A retail employee examines the damage from protestors in Manhattan this week.

As businesses report damage from riots, retailers should review insurance policies

HFA members should use the recent rioting and looting across the country to take a second look at their property insurance coverage, says a consultant for Solution Partner Arthur J Gallagher.

Nik Levin says retailers sometimes underestimate the value on their property — either unknowingly or to save money on their premiums. “That’s not a wise move to make, and we’re seeing that play out this week,” says Levin.

Levin says many small retail franchise businesses he’s working with — none of them furniture retailers — are realizing their stores that were damaged during rioting and looting were undervalued. He offers retailers three steps to take during this time.

Get accurate property coverage

“You should be on the phone now with your (insurance) agent making sure your store is covered for what it’s really worth,” says Levin. “That includes the building, the fixtures — everything.”
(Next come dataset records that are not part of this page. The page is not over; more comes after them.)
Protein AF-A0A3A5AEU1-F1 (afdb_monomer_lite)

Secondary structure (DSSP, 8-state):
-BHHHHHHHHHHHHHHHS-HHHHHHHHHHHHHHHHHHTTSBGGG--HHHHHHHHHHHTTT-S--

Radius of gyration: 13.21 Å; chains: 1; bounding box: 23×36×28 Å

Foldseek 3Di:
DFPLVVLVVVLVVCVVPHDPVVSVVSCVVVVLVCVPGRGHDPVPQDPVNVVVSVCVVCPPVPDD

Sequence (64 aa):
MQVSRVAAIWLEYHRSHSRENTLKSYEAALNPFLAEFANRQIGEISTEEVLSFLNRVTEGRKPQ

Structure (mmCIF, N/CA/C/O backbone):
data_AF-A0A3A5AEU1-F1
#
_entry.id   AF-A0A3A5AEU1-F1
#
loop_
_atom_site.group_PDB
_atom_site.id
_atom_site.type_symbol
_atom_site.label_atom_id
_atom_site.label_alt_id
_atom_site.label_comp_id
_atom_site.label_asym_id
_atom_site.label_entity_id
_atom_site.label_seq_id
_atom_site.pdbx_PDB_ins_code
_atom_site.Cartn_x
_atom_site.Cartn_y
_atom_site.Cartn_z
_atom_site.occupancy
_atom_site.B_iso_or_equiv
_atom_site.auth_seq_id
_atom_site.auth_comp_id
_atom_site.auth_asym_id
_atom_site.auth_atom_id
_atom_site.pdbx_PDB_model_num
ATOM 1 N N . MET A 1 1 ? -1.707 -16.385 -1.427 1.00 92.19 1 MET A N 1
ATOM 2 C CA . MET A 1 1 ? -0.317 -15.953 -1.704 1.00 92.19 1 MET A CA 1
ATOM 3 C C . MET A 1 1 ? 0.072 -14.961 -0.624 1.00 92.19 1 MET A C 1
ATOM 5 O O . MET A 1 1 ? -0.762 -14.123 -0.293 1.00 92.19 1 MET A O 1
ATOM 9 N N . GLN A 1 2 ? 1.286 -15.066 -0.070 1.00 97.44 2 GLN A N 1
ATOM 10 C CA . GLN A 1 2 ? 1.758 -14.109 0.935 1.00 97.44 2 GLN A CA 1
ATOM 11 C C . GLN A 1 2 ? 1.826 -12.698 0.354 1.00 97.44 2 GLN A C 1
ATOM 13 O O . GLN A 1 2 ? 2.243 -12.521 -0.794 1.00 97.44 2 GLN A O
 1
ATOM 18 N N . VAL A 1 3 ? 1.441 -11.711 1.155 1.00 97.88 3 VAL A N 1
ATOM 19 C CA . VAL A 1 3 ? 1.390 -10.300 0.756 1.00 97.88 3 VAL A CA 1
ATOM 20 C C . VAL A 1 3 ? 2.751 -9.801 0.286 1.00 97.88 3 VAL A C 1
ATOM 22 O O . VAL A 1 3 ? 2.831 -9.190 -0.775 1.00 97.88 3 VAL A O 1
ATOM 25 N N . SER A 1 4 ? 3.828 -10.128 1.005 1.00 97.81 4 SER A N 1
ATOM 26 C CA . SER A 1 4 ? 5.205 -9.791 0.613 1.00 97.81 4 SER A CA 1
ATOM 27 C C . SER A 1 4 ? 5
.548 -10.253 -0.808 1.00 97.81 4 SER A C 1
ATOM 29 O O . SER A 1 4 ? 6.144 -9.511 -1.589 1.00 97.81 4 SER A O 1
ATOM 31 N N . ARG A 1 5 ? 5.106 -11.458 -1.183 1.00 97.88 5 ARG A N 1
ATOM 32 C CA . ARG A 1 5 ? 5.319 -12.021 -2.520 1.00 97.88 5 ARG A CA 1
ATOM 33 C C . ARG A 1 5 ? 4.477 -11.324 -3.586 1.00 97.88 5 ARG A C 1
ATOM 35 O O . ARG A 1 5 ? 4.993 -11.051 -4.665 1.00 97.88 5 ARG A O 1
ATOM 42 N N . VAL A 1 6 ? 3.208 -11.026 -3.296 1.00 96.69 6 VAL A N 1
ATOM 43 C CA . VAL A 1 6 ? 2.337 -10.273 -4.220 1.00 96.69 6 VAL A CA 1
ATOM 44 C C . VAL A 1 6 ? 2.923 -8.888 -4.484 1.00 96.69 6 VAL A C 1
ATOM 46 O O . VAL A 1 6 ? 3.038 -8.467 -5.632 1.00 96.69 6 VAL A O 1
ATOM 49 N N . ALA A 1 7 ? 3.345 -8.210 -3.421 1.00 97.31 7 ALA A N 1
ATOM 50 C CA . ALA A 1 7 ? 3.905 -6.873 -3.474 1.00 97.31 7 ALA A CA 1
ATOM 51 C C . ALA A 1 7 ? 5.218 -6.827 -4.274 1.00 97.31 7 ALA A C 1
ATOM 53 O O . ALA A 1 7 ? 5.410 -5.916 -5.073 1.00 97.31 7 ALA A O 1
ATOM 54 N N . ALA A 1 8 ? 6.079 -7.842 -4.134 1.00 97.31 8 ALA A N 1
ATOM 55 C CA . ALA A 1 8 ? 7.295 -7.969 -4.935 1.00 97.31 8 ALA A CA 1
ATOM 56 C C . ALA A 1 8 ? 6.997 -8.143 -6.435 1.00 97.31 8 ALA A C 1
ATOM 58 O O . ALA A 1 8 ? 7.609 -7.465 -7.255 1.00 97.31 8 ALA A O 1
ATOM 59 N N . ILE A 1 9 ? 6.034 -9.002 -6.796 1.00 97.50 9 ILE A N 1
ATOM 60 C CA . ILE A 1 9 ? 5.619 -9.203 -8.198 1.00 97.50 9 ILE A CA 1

Get accurate content coverage

“It’s not just your property, but everything inside,” says Levin. “When’s the last time you factored how much inventory you have?”

File a timely claim

“If a retailer suffers property loss, they need to record things immediately,” says Levin. “That means in writing and in pictures. I would even email it to myself so I have a time stamp. That doesn’t mean you can’t come back with future losses, but it’s good for the (adjuster) to have this info early.”

Levin also says he’s heard from small businesses who are worried they might not be covered by rioting or looting. While every policy is unique, he says most standard commercial property insurance policies cover riots and civil commotions. That coverage typically includes not only physical property damage but also income losses when businesses can’t operate as a result — including when access to the business is restricted by civil authorities because of damage to neighboring properties.

[Howard Lorton Furniture & Design withstands turmoil]

“Don’t try to hide how the damage was done,” says Levin. “Adjusters are watching the news just like the rest of us. If you try to make it sound like something it’s not, that’s just noise to the adjuster about what really happened. “If someone threw a brick through your window during a riot, it’s no different than someone throwing a brick through your window three months ago. Be honest and straightforward.”

Document everything in a timely manner

After facing criticism for denying income loss claims from businesses forced to close because of COVID-19, insurers are unlikely to fight claims related to the widespread unrest in response to the death in Minneapolis of George Floyd. The key, says Levin, is to document everything in a timely manner.

Recent vandalism, looting and arson in cities across the United States may rival the 1992 Los Angeles riots to become the most costly civil disorder in United States history, according to the Insurance Information Institute.

The civil disturbance in Los Angeles after the videotaped police beating of Rodney King in 1992 caused $775 million in damages — or $1.42 billion in today’s dollars, according to the Institute. Those riots, however, were largely confined to one metropolitan area. Destruction and looting that erupted after Floyd’s death has been reported in dozens of cities and spread into many suburbs, too.

That destruction should be a wake-up call for retailers. Levin says it’s common for many small businesses to realize they are carrying inadequate coverage after a hurricane, tornado or other natural disasters. By then, of course, it’s too late if their business has suffered damage. “This is an excellent time to review things and make sure they accurately reflect your current business,” he says.